Assignment
Beginning at the line that contains "ATOM 292 C C", reproduce every line to the end of the material without changing any of them.

Supplied records
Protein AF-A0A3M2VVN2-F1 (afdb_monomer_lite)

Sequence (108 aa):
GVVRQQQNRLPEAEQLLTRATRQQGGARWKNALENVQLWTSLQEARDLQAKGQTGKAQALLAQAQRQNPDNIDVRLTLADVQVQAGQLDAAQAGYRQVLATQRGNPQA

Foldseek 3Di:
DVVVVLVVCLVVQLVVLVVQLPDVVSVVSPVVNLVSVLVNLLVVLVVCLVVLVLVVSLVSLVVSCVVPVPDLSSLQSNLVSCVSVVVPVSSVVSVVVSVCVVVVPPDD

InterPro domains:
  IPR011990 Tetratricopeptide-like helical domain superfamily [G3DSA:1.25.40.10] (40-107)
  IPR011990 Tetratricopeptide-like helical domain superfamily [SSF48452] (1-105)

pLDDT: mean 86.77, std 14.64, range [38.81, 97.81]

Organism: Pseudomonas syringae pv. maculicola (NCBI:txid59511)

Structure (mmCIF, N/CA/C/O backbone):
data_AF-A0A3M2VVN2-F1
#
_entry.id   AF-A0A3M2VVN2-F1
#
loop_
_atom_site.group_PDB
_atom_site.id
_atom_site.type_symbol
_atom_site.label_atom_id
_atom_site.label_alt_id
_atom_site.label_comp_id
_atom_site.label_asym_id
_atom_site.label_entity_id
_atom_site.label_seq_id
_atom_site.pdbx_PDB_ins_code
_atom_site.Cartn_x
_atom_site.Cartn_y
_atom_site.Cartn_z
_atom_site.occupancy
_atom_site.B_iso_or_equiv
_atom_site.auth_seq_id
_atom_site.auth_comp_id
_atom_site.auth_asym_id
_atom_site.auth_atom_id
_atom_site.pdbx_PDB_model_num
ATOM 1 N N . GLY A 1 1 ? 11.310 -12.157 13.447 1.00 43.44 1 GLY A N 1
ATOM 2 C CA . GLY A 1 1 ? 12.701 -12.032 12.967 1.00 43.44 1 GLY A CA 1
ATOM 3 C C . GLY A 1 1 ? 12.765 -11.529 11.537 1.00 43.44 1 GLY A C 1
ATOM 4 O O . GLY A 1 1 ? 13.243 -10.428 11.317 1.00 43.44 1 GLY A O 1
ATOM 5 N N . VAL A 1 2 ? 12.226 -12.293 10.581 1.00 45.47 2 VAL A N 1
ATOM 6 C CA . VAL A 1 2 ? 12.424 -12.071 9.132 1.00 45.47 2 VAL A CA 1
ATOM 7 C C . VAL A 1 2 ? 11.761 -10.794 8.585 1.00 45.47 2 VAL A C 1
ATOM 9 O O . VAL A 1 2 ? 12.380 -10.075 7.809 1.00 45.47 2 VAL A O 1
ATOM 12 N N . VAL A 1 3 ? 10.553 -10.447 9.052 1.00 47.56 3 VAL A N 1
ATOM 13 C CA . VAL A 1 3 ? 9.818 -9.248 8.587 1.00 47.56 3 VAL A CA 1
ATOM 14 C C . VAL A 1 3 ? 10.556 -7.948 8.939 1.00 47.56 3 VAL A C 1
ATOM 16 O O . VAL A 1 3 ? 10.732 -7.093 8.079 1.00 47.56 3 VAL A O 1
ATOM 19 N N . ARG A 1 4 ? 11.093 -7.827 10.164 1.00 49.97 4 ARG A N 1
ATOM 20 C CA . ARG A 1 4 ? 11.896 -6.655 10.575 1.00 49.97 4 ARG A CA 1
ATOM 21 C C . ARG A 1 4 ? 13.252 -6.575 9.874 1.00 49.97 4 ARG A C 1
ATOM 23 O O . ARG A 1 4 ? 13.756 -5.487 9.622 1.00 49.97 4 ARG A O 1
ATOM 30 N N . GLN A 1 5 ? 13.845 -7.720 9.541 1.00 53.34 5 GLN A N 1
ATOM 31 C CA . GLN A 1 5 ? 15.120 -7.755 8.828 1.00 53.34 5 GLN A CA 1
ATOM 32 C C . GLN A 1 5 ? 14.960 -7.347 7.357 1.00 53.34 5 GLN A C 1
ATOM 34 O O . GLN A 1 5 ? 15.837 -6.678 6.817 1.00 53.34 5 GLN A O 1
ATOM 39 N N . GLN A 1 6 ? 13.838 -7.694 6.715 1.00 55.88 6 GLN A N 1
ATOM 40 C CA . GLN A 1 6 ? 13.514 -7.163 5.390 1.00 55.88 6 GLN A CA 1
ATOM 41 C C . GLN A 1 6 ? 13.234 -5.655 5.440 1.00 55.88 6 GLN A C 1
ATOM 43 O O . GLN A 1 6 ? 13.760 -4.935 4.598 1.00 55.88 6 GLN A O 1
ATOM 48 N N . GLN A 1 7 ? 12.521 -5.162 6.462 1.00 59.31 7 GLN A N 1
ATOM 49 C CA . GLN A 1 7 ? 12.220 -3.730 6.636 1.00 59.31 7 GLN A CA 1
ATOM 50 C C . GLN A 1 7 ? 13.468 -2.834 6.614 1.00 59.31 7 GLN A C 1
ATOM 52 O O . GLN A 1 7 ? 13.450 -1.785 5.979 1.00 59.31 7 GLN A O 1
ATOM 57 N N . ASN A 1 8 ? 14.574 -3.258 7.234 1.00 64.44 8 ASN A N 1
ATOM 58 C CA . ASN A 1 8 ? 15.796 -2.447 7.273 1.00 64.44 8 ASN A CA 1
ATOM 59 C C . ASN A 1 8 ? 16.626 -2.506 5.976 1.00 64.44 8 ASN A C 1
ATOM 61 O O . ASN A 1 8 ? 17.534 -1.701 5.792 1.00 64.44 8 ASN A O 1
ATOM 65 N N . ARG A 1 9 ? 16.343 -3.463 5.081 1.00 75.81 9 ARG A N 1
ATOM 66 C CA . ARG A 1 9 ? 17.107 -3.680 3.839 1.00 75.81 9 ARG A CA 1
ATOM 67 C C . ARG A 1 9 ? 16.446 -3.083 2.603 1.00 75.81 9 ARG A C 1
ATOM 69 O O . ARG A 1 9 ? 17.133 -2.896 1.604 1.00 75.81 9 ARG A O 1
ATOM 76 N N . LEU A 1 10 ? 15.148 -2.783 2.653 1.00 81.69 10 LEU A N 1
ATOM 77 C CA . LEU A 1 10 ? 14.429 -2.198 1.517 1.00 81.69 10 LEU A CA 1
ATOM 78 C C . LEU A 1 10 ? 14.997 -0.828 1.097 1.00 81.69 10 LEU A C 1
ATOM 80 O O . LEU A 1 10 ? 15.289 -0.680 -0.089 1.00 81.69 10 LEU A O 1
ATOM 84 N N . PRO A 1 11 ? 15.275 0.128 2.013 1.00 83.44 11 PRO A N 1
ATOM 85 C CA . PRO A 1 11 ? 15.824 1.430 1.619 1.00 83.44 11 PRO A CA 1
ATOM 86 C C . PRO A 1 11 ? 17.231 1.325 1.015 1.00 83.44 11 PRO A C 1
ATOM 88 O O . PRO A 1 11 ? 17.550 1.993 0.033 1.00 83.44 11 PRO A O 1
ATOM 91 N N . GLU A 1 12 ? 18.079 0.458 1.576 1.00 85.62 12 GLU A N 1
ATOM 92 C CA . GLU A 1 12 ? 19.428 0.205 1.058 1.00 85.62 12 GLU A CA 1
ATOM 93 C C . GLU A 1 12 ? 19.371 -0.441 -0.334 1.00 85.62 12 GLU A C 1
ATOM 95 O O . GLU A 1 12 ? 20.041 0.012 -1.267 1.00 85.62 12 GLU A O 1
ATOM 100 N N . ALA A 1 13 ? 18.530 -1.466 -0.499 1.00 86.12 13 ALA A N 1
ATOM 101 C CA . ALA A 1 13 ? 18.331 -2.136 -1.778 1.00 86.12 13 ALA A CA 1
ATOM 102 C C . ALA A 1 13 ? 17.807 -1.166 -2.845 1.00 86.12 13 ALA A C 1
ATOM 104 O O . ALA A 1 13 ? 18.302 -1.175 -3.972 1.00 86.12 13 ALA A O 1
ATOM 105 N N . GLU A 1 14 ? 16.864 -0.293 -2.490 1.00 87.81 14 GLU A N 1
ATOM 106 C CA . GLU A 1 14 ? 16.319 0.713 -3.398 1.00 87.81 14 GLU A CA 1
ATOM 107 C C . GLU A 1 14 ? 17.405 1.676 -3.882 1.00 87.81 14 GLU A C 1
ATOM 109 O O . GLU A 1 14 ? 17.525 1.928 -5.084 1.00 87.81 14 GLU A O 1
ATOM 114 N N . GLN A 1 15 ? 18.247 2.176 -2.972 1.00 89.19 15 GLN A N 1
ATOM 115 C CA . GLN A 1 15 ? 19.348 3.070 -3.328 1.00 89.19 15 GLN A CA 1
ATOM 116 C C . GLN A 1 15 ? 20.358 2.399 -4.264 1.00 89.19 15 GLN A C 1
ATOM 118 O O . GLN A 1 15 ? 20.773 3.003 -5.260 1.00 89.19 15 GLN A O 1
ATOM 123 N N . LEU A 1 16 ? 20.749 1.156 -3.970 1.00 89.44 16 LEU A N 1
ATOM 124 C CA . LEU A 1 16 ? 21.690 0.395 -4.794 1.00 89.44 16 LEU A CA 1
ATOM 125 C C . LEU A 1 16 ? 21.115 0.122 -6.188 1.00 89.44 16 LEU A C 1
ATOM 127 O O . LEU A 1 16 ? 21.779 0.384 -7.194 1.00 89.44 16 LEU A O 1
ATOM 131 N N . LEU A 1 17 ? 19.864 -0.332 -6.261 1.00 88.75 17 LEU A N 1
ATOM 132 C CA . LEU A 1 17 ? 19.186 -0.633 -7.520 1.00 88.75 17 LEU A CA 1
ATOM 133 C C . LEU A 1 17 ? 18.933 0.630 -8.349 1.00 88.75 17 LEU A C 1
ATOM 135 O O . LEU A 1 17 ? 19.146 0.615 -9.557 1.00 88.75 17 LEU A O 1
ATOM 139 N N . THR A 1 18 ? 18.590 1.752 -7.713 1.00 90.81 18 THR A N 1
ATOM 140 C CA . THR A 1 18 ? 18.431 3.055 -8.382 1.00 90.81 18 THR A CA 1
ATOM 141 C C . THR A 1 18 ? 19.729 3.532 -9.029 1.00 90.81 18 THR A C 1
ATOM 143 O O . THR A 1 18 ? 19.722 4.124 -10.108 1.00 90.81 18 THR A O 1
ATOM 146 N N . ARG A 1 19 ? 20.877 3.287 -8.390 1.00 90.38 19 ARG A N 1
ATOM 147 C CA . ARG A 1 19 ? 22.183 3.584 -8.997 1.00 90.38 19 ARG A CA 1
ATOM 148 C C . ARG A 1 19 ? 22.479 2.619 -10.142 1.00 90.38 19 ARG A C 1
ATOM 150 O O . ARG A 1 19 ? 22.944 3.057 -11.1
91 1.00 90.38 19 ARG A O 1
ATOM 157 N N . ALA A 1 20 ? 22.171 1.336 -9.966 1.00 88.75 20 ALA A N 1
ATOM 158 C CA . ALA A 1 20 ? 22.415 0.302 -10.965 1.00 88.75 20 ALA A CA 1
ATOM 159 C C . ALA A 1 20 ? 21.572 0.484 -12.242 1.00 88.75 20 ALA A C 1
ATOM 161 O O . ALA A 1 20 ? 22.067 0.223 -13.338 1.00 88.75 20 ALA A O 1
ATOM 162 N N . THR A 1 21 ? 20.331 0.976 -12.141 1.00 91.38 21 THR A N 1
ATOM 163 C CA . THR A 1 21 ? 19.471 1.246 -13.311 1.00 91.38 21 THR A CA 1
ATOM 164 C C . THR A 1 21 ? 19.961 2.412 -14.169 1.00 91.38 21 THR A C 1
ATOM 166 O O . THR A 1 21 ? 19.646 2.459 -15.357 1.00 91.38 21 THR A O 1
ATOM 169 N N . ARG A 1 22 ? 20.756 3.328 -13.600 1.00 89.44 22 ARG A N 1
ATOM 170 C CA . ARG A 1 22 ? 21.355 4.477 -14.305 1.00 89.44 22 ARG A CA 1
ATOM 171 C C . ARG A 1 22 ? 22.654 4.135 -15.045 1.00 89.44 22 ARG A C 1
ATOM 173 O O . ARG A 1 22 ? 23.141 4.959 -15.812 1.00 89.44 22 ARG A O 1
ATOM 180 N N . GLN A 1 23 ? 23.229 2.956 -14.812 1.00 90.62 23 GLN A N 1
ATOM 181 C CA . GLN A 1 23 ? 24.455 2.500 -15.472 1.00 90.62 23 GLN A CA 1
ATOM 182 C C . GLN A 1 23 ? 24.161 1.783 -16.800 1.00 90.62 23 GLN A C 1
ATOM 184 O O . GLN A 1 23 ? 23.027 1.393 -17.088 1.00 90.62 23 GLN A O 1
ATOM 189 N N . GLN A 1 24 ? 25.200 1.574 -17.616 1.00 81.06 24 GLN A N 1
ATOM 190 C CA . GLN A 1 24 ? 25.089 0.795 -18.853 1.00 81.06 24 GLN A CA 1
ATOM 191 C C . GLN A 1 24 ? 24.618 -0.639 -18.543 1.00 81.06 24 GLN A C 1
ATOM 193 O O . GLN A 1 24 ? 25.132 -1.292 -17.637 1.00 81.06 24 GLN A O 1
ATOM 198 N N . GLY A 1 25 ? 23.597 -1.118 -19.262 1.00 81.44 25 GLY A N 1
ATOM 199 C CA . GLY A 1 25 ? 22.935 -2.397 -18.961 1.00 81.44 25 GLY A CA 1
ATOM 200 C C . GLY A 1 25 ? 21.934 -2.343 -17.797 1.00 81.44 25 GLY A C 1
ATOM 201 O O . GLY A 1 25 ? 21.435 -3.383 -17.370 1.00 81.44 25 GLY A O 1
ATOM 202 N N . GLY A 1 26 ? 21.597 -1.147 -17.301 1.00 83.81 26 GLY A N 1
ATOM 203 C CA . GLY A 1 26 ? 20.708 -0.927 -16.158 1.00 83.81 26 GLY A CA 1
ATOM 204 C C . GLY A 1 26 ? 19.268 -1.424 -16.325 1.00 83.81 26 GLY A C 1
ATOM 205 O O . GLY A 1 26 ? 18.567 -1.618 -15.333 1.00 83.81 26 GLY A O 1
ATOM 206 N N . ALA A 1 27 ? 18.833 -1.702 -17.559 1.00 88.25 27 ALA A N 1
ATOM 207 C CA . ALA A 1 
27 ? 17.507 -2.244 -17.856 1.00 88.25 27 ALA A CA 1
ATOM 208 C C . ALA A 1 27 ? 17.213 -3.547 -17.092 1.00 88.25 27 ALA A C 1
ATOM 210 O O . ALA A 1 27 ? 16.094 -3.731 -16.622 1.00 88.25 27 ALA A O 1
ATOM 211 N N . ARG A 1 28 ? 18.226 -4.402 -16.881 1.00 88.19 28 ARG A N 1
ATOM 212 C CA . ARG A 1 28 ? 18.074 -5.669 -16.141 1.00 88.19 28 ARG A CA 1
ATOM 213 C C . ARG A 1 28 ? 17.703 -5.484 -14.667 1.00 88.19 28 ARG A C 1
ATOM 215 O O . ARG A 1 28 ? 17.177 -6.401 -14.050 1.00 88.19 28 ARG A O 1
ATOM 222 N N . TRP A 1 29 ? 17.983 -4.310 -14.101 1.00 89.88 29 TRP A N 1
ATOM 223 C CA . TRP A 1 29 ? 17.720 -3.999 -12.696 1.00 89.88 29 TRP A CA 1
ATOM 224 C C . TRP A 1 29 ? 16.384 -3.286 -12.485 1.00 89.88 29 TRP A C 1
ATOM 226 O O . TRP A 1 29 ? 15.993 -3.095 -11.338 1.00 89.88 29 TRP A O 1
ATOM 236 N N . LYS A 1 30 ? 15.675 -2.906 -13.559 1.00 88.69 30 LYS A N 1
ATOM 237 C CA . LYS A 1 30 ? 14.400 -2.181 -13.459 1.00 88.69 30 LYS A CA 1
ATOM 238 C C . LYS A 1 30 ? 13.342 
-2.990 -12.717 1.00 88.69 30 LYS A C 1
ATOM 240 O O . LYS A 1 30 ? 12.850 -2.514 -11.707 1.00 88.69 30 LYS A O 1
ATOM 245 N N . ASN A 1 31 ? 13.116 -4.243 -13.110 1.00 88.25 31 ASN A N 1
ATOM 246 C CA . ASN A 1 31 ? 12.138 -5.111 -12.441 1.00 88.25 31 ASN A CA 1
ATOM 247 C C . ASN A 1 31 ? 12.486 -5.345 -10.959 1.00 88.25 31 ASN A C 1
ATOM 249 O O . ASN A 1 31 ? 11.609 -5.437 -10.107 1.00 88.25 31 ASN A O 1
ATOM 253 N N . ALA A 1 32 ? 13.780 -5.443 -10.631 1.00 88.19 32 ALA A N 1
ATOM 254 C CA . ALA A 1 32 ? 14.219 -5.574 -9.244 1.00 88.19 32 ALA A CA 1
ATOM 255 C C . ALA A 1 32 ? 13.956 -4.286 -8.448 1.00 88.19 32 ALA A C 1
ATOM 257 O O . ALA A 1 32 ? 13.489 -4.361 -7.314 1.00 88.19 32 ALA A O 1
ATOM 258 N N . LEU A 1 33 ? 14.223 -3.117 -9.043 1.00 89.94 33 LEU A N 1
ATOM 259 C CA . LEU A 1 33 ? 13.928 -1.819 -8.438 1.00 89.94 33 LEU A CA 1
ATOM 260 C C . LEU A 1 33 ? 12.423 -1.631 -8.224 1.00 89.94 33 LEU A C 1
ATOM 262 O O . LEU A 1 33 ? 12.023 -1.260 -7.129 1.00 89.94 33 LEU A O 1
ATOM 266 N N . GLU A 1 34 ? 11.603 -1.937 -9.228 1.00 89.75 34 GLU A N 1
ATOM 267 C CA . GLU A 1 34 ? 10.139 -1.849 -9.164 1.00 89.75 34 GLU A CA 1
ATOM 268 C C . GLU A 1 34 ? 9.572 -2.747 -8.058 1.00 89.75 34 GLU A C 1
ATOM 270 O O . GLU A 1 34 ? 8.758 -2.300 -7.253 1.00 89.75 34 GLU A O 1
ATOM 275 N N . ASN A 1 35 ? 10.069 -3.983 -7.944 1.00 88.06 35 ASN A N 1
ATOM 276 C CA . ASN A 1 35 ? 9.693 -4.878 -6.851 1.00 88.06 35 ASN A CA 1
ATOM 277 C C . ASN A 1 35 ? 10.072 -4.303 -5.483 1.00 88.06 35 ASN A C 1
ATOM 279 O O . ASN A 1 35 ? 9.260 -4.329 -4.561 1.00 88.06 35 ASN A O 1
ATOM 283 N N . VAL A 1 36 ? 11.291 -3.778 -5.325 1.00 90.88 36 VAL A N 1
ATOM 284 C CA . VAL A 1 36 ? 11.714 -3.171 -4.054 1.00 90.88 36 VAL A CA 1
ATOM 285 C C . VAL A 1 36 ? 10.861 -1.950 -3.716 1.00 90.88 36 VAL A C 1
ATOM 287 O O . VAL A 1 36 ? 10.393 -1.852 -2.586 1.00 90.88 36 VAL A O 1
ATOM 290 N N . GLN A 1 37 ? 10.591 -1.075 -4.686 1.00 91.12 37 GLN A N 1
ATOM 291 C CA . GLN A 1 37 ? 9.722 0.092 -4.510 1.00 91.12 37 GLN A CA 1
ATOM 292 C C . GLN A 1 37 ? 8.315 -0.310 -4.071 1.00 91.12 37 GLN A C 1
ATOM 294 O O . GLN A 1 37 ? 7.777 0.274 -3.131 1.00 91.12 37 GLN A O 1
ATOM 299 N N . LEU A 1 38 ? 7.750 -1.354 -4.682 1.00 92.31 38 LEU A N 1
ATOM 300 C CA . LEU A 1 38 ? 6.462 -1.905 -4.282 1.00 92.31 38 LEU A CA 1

Solution for this task
ATOM 292 C C . GLN A 1 37 ? 8.315 -0.310 -4.071 1.00 91.12 37 GLN A C 1
ATOM 294 O O . GLN A 1 37 ? 7.777 0.274 -3.131 1.00 91.12 37 GLN A O 1
ATOM 299 N N . LEU A 1 38 ? 7.750 -1.354 -4.682 1.00 92.31 38 LEU A N 1
ATOM 300 C CA . LEU A 1 38 ? 6.462 -1.905 -4.282 1.00 92.31 38 LEU A CA 1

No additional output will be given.